Fig. 1: The Northeast Pacific “horse shoe” SSTA pattern is emerging.
Discussion: For the first time since 2012, a cool SSTA pattern in the Gulf of Alaska, most of the U.S. West Coast and southwestward toward the central tropical Pacific Ocean has emerged (Fig. 1). Commonly referred to as the North Pacific “horse shoe” pattern the presence of which when combined with cold ENSO causes an enhanced La Nina climate pattern. Since 2013 the Northeast Pacific has encountered the “warm blob” SSTA pattern preventing the Gulf of Alaska and off the West Coast of the U.S. from any significant cooling. The “warm blob” is still present but has shifted westward to north of Hawaii. The cool “horse shoe” pattern is also characteristic of a fortified cool phase of the Pacific decadal oscillation (PDO).
Implications: Long-term implications of the Northeast Pacific “horse shoe” SSTA pattern (coupled with La Nina) are not consistent.
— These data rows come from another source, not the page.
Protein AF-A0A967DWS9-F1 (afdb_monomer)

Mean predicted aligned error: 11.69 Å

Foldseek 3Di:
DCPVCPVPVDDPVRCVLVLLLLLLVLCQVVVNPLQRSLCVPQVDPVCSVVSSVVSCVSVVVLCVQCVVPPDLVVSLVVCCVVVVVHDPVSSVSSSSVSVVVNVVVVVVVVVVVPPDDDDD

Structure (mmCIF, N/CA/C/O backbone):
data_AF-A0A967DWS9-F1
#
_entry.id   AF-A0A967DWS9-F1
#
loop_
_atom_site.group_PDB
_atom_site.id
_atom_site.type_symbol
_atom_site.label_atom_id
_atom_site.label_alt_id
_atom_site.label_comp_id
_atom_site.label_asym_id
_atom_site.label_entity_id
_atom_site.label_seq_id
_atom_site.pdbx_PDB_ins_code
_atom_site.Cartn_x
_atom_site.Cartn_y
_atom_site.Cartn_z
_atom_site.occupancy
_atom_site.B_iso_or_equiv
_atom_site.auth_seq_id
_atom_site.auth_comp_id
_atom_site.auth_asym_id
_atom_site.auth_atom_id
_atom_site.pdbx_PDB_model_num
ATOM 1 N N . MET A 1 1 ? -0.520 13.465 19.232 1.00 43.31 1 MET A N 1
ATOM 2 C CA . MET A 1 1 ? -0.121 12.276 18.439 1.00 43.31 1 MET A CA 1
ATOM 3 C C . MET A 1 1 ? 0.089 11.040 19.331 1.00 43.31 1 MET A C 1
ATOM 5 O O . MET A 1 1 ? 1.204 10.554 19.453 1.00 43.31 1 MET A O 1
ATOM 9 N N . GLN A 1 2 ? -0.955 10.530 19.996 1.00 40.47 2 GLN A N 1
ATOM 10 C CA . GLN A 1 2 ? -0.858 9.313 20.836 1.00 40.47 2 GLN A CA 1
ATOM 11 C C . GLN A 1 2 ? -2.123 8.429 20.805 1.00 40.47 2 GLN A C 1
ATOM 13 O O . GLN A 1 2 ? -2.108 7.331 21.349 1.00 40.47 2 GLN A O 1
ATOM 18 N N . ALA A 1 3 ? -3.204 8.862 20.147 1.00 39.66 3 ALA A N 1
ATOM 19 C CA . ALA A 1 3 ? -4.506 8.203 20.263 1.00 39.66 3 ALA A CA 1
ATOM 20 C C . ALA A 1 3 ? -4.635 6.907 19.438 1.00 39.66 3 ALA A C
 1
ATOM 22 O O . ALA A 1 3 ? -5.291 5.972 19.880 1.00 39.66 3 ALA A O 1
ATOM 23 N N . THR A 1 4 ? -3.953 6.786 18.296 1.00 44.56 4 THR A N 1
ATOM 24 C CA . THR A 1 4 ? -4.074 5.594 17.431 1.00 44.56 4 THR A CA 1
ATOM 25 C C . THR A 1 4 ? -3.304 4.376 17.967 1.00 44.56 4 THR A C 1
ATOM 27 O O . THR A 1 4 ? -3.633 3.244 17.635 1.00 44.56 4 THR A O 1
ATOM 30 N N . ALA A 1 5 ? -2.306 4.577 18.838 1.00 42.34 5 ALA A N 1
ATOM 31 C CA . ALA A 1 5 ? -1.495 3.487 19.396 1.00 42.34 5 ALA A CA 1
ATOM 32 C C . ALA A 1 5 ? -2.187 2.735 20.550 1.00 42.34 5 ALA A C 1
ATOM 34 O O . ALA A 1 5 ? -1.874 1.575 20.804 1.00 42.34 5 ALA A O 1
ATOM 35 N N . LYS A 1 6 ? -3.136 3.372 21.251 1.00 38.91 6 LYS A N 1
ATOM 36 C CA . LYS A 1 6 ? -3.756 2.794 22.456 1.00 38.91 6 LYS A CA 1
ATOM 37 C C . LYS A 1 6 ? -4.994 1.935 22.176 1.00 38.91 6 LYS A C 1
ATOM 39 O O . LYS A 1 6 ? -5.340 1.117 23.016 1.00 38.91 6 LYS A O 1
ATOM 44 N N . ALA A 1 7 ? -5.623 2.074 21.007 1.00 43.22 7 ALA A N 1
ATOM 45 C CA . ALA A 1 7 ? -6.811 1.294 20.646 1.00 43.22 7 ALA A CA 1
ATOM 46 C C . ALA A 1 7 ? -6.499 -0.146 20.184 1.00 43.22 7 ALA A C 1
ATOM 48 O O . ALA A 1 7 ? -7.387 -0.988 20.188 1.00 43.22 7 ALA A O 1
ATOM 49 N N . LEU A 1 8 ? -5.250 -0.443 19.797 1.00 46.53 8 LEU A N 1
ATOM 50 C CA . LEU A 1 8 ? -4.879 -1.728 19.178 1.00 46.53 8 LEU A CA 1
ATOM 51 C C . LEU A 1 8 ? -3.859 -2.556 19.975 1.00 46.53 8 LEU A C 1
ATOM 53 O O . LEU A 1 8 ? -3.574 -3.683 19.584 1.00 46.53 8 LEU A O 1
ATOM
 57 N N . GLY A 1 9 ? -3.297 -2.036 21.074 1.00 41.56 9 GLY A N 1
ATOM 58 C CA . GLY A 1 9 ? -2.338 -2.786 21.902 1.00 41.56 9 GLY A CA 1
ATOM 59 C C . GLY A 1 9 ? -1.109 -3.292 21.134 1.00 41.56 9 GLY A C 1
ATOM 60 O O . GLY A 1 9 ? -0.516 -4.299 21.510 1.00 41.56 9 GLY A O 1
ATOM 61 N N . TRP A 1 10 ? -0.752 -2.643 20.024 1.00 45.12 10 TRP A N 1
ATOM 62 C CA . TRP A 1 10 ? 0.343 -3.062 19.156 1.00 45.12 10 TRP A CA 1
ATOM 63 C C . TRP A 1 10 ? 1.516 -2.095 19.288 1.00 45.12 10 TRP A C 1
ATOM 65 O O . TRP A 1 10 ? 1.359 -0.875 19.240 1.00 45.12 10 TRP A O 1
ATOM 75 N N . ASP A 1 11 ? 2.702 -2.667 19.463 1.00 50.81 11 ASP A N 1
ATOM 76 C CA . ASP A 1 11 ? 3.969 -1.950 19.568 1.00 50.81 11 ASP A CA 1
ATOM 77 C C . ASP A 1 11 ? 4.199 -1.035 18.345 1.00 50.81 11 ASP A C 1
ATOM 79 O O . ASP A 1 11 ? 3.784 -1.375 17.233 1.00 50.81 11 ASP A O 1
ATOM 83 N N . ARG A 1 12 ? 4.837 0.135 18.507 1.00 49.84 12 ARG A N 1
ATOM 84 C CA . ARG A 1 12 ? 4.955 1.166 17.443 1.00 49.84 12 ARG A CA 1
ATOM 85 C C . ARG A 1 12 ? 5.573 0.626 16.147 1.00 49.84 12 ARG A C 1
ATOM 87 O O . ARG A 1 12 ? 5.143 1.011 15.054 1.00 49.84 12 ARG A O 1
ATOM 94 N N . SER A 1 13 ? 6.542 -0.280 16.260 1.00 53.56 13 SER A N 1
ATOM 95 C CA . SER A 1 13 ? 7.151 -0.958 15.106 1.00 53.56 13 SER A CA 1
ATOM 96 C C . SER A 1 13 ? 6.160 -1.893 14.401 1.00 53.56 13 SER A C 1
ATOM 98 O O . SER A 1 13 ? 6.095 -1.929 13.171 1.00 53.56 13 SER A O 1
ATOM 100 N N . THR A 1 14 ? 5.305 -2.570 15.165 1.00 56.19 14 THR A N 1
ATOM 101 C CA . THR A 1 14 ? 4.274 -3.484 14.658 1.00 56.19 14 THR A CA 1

Although, the last time this climate pattern was in-place during 2012 the U.S. experienced the warmest year on record and historic Central U.S. drought. Researchers caution analysts on using more reliable season ahead projections based on the presence of this pattern. Based on NOAA/CPC La Nina climatology for NOV/DEC/JAN the risk of the anomalies indicated increases and the possibility of a stronger signature than indicated (due to -PDO/La Nina combination) also increases. The sensible risks include: Increased chance of a warmer than normal climate for much of the U.S. biased across the southern tier, heavy precipitation including above normal snow in the Northwest while the Mid-south States can be unusually dry. The northeast quadrant of the U.S. has the lowest climate correlation.
Fig. 2-4: NOAA/CPC La Nina climatology for NOV/DEC/JAN which when combined with the cool horse shoe pattern (-PDO) is not only more likely to occur but can be more extreme.
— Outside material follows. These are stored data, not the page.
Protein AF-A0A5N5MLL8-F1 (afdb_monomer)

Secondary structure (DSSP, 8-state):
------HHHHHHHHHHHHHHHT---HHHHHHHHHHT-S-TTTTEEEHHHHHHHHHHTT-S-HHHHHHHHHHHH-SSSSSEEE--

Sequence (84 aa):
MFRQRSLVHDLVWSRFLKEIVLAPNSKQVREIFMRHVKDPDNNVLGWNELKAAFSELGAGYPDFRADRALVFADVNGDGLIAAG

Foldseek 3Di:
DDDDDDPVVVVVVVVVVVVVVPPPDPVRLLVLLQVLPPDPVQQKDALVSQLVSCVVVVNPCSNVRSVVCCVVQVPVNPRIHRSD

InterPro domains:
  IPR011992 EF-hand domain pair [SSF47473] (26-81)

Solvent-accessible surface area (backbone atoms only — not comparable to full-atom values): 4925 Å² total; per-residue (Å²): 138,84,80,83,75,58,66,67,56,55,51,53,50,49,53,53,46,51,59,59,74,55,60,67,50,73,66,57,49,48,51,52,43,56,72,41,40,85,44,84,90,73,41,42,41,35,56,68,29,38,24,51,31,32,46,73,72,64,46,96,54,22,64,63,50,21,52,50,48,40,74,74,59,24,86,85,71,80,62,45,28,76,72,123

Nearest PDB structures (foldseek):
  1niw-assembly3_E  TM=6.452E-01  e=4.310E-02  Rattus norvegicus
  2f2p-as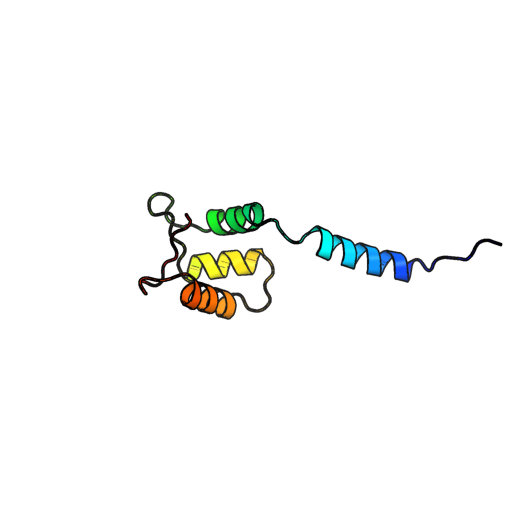sembly1_A  TM=6.154E-01  e=4.310E-02  Bos taurus
  1dmo-assembly1_A  TM=5.771E-01  e=3.583E-02  Xenopus laevis
  4zcu-assembly1_A  TM=7.088E-01  e=1.475E-01  Homo sapiens
  7som-assembly1_i  TM=6.634E-01  e=2.902E-01  Chlamydomonas reinhardtii

Radius of gyration: 18.5 Å; Cα contacts (8 Å, |Δi|>4): 65; chains: 1; bounding box: 50×23×48 Å

Structure (mmCIF, N/CA/C/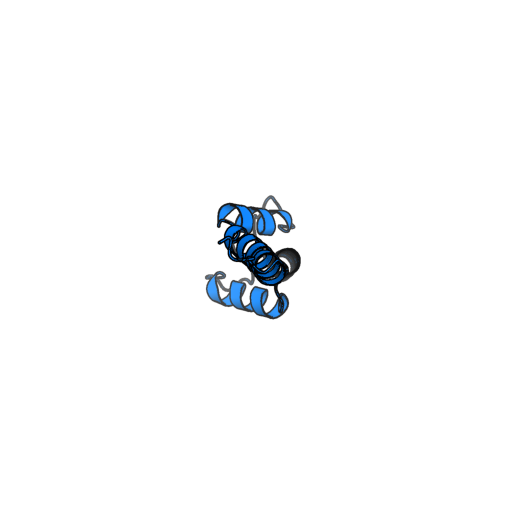O backbone):
data_AF-A0A5N5MLL8-F1
#
_entry.id   AF-A0A5N5MLL8-F1
#
loop_
_atom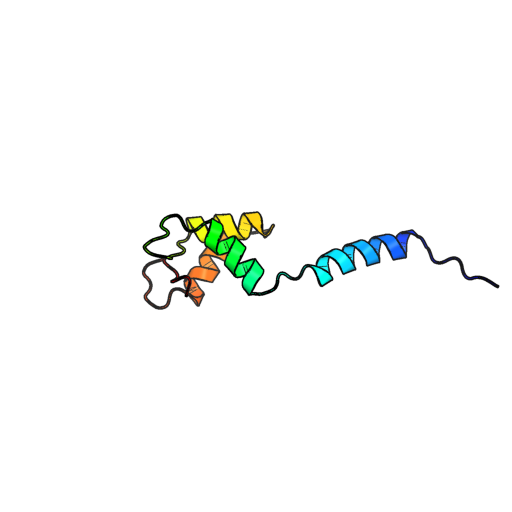_site.group_PDB
_atom_site.id
_atom_site.type_symbol
_atom_site.label_atom_id
_atom_site.label_alt_id
_atom_site.label_comp_id
_atom_site.label_asym_id
_atom_site.label_entity_id
_atom_site.label_seq_id
_atom_site.pdbx_PDB_ins_code
_atom_site.Cartn_x
_atom_site.Cartn_y
_atom_site.Cartn_z
_atom_site.occupancy
_atom_site.B_iso_or_equiv
_atom_site.auth_seq_id
_atom_site.auth_comp_id
_atom_site.auth_asym_id
_atom_site.auth_atom_id
_atom_site.pdbx_PDB_model_num
ATOM 1 N N . MET A 1 1 ? 40.767 15.383 -33.754 1.00 37.28 1 MET A N 1
ATOM 2 C CA . MET A 1 1 ? 40.100 14.089 -34.020 1.00 37.28 1 MET A CA 1
ATOM 3 C C . MET A 1 1 ? 38.965 13.936 -33.008 1.00 37.28 1 MET A C 1
ATOM 5 O O . MET A 1 1 ? 39.205 13.487 -31.896 1.00 37.28 1 MET A O 1
ATOM 9 N N . PHE A 1 2 ? 37.766 14.434 -33.327 1.00 38.75 2 PHE A N 1
ATOM 10 C CA . PHE A 1 2 ? 36.620 14.416 -32.407 1.00 38.75 2 PHE A CA 1
ATOM 11 C C . PHE A 1 2 ? 35.765 13.178 -32.676 1.00 38.75 2 PHE A C 1
ATOM 13 O O . PHE A 1 2 ? 35.260 12.982 -33.778 1.00 38.75 2 PHE A O 1
ATOM 20 N N . ARG A 1 3 ? 35.668 12.313 -31.666 1.00 48.16 3 ARG A N 1
ATOM 21 C CA . ARG A 1 3 ? 34.917 11.058 -31.695 1.00 48.16 3 ARG A CA 1
ATOM 22 C C . ARG A 1 3 ? 33.425 11.407 -31.593 1.00 48.16 3 ARG A C 1
ATOM 24 O O . ARG A 1 3 ? 32.999 11.910 -30.558 1.00 48.16 3 ARG A O 1
ATOM 31 N N . GLN A 1 4 ? 32.652 11.190 -32.661 1.00 47.56 4 GLN A N 1
ATOM 32 C CA . GLN A 1 4 ? 31.187 11.307 -32.640 1.00 47.56 4 GLN A CA 1
ATOM 33 C C . GLN A 1 4 ? 30.628 10.402 -31.530 1.00 47.56 4 GLN A C 1
ATOM 35 O O . GLN A 1 4 ? 30.692 9.176 -31.628 1.00 47.56 4 GLN A O 1
ATOM 40 N N . ARG A 1 5 ? 30.105 11.000 -30.454 1.00 54.75 5 ARG A N 1
ATOM 41 C CA . ARG A 1 5 ? 29.296 10.293 -29.455 1.00 54.75 5 ARG A CA 1
ATOM 42 C C . ARG A 1 5 ? 27.913 10.079 -30.071 1.00 54.75 5 ARG A C 1
ATOM 44 O O . ARG A 1 5 ? 27.291 11.026 -30.543 1.00 54.75 5 ARG A O 1
ATOM 51 N N . SER A 1 6 ? 27.483 8.824 -30.149 1.00 58.12 6 SER A N 1
ATOM 52 C CA . SER A 1 6 ? 26.180 8.452 -30.703 1.00 58.12 6 SER A CA 1
ATOM 53 C C . SER A 1 6 ? 25.055 9.044 -29.850 1.00 58.12 6 SER A C 1
ATOM 55 O O . SER A 1 6 ? 24.927 8.705 -28.675 1.00 58.12 6 SER A O 1
ATOM 57 N N . LEU A 1 7 ? 24.213 9.883 -30.459 1.00 57.38 7 LEU A N 1
ATOM 58 C CA . LEU A 1 7 ? 23.049 10.514 -29.818 1.00 57.38 7 LEU A CA 1
ATOM 59 C C . LEU A 1 7 ? 22.059 9.487 -29.240 1.00 57.38 7 LEU A C 1
ATOM 61 O O . LEU A 1 7 ? 21.359 9.773 -28.273 1.00 57.38 7 LEU A O 1
ATOM 65 N N . VAL A 1 8 ? 22.024 8.273 -29.800 1.00 59.56 8 VAL A N 1
ATOM 66 C CA . VAL A 1 8 ? 21.162 7.175 -29.332 1.00 59.56 8 VAL A CA 1
ATOM 67 C C . VAL A 1 8 ? 21.610 6.671 -27.960 1.00 59.56 8 VAL A C 1
ATOM 69 O O . VAL A 1 8 ? 20.777 6.396 -27.101 1.00 59.56 8 VAL A O 1
ATOM 72 N N . HIS A 1 9 ? 22.922 6.604 -27.727 1.00 56.38 9 HIS A N 1
ATOM 73 C CA . HIS A 1 9 ? 23.480 6.235 -26.431 1.00 56.38 9 HIS A CA 1
ATOM 74 C C . HIS A 1 9 ? 23.115 7.307 -25.396 1.00 56.38 9 HIS A C 1
ATOM 76 O O . HIS A 1 9 ? 22.542 6.990 -24.360 1.00 56.38 9 HIS A O 1
ATOM 82 N N . ASP A 1 10 ? 23.329 8.584 -25.711 1.00 64.88 10 ASP A N 1
ATOM 83 C CA . ASP A 1 10 ? 23.048 9.677 -24.775 1.00 64.88 10 ASP A CA 1
ATOM 84 C C . ASP A 1 10 ? 21.547 9.807 -24.437 1.00 64.88 10 ASP A C 1
ATOM 86 O O . ASP A 1 10 ? 21.206 10.106 -23.295 1.00 64.88 10 ASP A O 1
ATOM 90 N N . LEU A 1 11 ? 20.637 9.498 -25.369 1.00 62.91 11 LEU A N 1
ATOM 91 C CA . LEU A 1 11 ? 19.186 9.467 -25.118 1.00 62.91 11 LEU A CA 1
ATOM 92 C C . LEU A 1 11 ? 18.752 8.296 -24.226 1.00 62.91 11 LEU A C 1
ATOM 94 O O . LEU A 1 11 ? 17.970 8.492 -23.292 1.00 62.91 11 LEU A O 1
ATOM 98 N N . VAL A 1 12 ? 19.262 7.090 -24.490 1.00 69.81 12 VAL A N 1
ATOM 99 C CA . VAL A 1 12 ? 18.965 5.898 -23.678 1.00 69.81 12 VAL A CA 1
ATOM 100 C C . VAL A 1 12 ? 19.514 6.078 -22.263 1.00 69.81 12 VAL A C 1
ATOM 102 O O . VAL A 1 12 ? 18.788 5.865 -21.291 1.00 69.81 12 VAL A O 1
ATOM 105 N N . TRP A 1 13 ? 20.748 6.571 -22.135 1.00 57.91 13 TRP A N 1
ATOM 106 C CA . TRP A 1 13 ? 21.350 6.873 -20.839 1.00 57.91 13 TRP A CA 1
ATOM 107 C C . TRP A 1 13 ? 20.666 8.042 -20.132 1.00 57.91 13 TRP A C 1
ATOM 109 O O . TRP A 1 13 ? 20.500 7.981 -18.923 1.00 57.91 13 TRP A O 1
ATOM 119 N N . SER A 1 14 ? 20.195 9.073 -20.838 1.00 65.12 14 SER A N 1
ATOM 120 C CA . SER A 1 14 ? 19.458 10.182 -20.215 1.00 65.12 14 SER A CA 1
ATOM 121 C C . SER A 1 14 ? 18.100 9.744 -19.652 1.00 65.12 14 SER A C 1
ATOM 123 O O . SER A 1 14 ? 17.712 10.188 -18.571 1.00 65.12 14 SER A O 1
ATOM 125 N N . ARG A 1 15 ? 17.389 8.835 -20.333 1.00 61.38 15 ARG A N 1
ATOM 126 C CA . ARG A 1 15 ? 16.130 8.259 -19.836 1.00 61.38 15 ARG A CA 1
ATOM 127 C C . ARG A 1 15 ? 16.360 7.334 -18.640 1.00 61.38 15 ARG A C 1
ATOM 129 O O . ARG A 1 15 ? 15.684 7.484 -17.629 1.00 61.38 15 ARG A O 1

Conclusions: Forecast models have under-estimated the emergence and early intensity of the Northeast Pacific cool “horse shoe” pattern characteristic of the presence of the cool phase of the PDO. Since 2013, the “horse shoe” pattern has not occurred with La Nina events due to the emergence of the “warm blob” of SSTA in the northeast Pacific. The “warm blob” is still present but shifted westward to the north of Hawaii. Presence of the cool “horse shoe” SSTA pattern combined with La Nina should enhance a La Nina climate pattern for NOV/DEC/JAN. Included is a possible super-wet (and snowy) Northwest U.S., emergence of Mid-south U.S. drought and a warmer than normal late autumn to mid-winter. Not known, is the influence of the “warm blob” north of Hawaii on the cool “horse shoe” pattern to the east. Forecast models have a tendency to downplay the “horse shoe” pattern and emphasize the “warm blob” which would match the 2013-2020 climatology. However, forecast models did not predict the cool “horse shoe” pattern currently in-place.